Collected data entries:
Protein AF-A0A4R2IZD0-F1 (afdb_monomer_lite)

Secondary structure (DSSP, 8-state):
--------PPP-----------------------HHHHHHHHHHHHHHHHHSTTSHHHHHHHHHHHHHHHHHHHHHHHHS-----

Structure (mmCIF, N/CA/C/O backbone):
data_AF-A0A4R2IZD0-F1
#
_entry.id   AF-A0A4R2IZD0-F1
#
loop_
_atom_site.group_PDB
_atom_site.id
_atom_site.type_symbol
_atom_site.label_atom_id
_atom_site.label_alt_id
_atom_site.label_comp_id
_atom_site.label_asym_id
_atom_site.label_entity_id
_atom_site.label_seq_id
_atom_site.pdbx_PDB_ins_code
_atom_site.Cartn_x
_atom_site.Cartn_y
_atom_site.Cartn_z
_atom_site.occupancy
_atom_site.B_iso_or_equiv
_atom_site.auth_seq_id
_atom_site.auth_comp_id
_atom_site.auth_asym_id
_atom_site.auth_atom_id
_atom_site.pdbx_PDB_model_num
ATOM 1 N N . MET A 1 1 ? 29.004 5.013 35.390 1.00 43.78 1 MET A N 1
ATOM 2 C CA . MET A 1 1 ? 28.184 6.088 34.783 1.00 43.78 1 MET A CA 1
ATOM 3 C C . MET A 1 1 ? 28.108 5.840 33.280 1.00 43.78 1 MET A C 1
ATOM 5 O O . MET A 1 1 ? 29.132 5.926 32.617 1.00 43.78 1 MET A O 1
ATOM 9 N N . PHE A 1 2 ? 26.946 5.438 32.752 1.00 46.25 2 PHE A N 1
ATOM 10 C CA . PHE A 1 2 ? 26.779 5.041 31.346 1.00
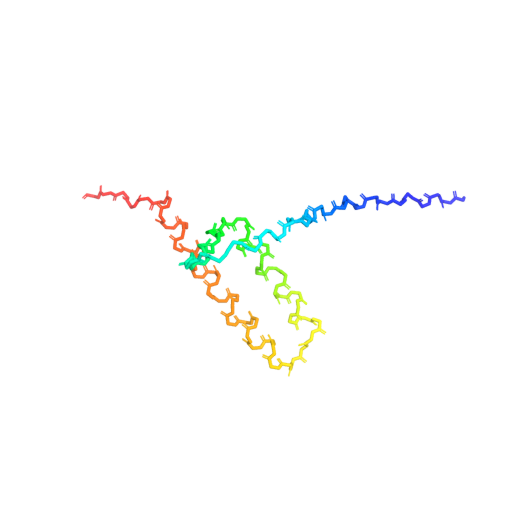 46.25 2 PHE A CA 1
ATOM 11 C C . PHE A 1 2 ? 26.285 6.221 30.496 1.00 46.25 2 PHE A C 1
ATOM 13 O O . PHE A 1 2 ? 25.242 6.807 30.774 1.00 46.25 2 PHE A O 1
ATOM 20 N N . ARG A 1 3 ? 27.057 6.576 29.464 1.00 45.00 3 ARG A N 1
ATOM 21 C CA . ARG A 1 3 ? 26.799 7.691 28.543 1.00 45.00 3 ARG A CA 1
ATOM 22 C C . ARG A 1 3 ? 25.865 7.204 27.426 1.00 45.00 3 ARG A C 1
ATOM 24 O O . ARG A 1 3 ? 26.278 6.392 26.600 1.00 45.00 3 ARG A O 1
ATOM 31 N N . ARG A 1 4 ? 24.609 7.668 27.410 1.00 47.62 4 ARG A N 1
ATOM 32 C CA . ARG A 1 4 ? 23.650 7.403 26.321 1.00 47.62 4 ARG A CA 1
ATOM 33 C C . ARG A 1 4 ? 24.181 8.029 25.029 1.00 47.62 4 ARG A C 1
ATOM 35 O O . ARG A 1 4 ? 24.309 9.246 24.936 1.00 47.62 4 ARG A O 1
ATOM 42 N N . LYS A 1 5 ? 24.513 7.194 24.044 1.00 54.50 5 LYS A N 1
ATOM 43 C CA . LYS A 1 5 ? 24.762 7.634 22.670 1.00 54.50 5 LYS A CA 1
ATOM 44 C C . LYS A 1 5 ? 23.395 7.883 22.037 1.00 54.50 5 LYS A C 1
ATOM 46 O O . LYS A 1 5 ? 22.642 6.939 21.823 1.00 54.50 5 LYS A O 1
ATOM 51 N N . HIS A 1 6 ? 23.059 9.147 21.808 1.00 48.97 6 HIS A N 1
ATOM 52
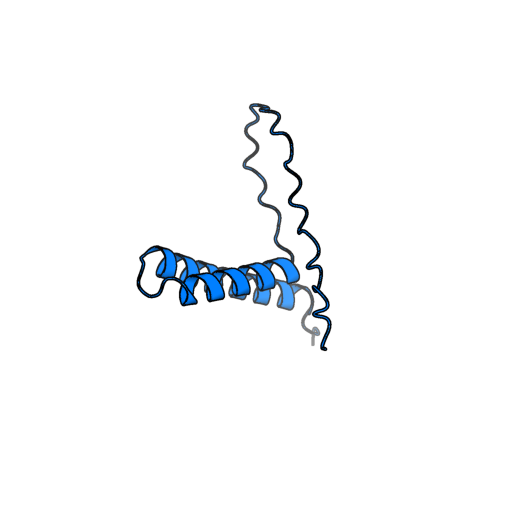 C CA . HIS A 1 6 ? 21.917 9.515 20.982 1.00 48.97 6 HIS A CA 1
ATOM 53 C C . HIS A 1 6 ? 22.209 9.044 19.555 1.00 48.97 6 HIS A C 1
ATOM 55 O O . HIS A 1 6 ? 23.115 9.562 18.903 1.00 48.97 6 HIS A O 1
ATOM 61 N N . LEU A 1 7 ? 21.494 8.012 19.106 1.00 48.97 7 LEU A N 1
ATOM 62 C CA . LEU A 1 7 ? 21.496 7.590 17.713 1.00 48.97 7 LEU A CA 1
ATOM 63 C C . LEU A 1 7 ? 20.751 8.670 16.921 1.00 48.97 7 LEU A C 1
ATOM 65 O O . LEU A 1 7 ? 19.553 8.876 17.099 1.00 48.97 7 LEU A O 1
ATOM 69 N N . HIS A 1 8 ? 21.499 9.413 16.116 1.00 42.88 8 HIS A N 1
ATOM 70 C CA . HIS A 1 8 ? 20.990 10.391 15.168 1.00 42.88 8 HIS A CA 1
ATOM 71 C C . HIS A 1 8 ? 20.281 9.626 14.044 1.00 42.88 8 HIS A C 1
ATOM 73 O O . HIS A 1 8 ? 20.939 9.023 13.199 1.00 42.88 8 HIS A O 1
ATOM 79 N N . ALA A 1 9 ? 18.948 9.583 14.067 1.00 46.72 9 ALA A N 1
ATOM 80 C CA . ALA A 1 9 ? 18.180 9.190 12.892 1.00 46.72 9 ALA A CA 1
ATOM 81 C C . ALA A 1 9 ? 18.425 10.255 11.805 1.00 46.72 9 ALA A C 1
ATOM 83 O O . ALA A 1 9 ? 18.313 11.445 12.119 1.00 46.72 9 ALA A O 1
* * *
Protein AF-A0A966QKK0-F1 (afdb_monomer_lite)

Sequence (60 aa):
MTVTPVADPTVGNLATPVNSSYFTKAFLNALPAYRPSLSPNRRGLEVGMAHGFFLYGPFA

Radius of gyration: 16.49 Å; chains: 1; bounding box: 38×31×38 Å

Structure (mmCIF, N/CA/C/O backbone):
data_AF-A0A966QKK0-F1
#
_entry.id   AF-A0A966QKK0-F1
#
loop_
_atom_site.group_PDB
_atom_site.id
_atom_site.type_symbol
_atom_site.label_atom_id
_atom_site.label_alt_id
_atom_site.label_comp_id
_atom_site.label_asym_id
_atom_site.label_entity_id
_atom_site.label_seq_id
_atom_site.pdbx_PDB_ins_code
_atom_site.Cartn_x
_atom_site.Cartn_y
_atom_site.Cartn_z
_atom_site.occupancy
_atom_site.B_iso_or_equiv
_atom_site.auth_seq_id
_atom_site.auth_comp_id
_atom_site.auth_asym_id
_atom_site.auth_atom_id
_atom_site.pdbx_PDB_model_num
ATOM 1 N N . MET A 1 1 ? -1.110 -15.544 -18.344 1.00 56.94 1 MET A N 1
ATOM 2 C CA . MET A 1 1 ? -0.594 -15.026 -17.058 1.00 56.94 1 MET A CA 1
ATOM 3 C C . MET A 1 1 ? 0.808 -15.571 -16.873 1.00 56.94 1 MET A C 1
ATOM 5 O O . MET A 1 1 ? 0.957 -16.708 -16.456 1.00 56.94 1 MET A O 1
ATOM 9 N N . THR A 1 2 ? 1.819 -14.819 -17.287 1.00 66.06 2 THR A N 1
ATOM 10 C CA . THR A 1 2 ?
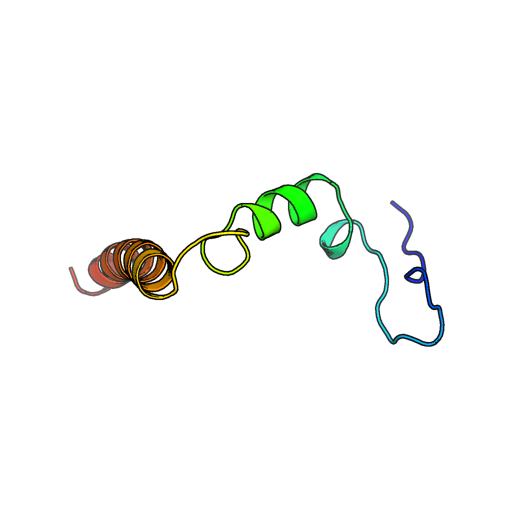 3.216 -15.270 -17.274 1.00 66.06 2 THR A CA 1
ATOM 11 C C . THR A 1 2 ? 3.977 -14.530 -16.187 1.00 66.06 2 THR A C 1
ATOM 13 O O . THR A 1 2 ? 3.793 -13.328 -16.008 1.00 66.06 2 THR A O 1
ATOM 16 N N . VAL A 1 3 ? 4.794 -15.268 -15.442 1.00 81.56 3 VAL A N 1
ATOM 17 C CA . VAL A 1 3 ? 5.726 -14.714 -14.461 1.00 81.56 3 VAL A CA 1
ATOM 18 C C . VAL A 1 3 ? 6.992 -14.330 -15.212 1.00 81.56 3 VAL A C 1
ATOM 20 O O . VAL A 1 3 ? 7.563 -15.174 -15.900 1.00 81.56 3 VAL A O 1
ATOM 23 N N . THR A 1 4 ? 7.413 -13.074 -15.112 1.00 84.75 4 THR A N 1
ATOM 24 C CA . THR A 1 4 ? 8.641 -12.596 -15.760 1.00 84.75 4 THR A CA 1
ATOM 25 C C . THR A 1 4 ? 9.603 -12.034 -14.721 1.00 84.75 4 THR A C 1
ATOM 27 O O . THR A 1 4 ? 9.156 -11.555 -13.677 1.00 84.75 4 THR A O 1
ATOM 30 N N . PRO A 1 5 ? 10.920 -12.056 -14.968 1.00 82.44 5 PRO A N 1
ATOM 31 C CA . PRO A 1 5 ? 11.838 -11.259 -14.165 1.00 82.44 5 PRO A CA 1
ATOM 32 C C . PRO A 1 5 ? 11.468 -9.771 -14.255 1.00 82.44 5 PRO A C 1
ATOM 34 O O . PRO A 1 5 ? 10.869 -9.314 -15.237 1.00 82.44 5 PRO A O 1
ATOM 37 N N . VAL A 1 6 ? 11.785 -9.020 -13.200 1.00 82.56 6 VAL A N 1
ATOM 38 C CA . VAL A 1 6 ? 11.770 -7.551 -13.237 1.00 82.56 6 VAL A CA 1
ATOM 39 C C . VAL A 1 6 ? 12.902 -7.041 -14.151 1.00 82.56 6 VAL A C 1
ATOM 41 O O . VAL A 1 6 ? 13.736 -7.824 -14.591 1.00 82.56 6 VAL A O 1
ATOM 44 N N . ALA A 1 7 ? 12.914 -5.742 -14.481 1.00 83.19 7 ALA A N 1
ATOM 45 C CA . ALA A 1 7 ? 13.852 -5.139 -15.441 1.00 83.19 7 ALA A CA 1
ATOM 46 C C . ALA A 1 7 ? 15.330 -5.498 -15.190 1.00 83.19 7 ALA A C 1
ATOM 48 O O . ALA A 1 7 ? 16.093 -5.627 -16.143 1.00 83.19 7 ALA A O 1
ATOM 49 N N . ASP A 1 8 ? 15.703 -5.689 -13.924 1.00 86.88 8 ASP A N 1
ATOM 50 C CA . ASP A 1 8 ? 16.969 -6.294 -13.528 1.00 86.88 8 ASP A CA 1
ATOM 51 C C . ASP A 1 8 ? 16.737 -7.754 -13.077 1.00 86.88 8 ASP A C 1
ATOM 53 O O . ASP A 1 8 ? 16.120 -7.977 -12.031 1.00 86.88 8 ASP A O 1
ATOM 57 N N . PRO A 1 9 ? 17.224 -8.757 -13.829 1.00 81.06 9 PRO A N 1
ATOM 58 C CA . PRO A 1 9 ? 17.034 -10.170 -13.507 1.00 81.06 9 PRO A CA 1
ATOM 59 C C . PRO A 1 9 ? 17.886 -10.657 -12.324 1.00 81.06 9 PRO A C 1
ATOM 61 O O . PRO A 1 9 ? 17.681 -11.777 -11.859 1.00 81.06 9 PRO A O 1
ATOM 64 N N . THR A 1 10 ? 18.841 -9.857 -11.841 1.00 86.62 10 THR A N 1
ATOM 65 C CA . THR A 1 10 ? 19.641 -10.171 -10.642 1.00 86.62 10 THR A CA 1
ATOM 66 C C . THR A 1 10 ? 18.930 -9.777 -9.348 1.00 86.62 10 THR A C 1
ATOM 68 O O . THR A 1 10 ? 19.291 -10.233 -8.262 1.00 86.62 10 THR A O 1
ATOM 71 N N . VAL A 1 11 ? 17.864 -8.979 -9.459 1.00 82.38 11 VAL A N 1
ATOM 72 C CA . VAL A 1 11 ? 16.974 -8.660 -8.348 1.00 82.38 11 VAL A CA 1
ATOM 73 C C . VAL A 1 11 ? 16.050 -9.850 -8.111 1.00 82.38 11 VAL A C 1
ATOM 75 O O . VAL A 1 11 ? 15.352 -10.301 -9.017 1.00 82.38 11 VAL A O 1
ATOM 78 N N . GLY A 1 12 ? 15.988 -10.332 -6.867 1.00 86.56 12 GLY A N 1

WHAT YOU HAVE TO DO: All lines above from the one with "Protein AF-A0A4R2IZD0-F1 (afdb_monomer_lite)" to the one with "ATOM 5 O O . MET A 1 1 ? 29.132", inclusive, should be copied exactly, and no other lines.

TASK ANSWER:
Protein AF-A0A4R2IZD0-F1 (afdb_monomer_lite)

Secondary structure (DSSP, 8-state):
--------PPP-----------------------HHHHHHHHHHHHHHHHHSTTSHHHHHHHHHHHHHHHHHHHHHHHHS-----

Structure (mmCIF, N/CA/C/O backbone):
data_AF-A0A4R2IZD0-F1
#
_entry.id   AF-A0A4R2IZD0-F1
#
loop_
_atom_site.group_PDB
_atom_site.id
_atom_site.type_symbol
_atom_site.label_atom_id
_atom_site.label_alt_id
_atom_site.label_comp_id
_atom_site.label_asym_id
_atom_site.label_entity_id
_atom_site.label_seq_id
_atom_site.pdbx_PDB_ins_code
_atom_site.Cartn_x
_atom_site.Cartn_y
_atom_site.Cartn_z
_atom_site.occupancy
_atom_site.B_iso_or_equiv
_atom_site.auth_seq_id
_atom_site.auth_comp_id
_atom_site.auth_asym_id
_atom_site.auth_atom_id
_atom_site.pdbx_PDB_model_num
ATOM 1 N N . MET A 1 1 ? 29.004 5.013 35.390 1.00 43.78 1 MET A N 1
ATOM 2 C CA . MET A 1 1 ? 28.184 6.088 34.783 1.00 43.78 1 MET A CA 1
ATOM 3 C C . MET A 1 1 ? 28.108 5.840 33.280 1.00 43.78 1 MET A C 1
ATOM 5 O O . MET A 1 1 ? 29.132 5.926 32.617 1.00 43.78 1 MET A O 1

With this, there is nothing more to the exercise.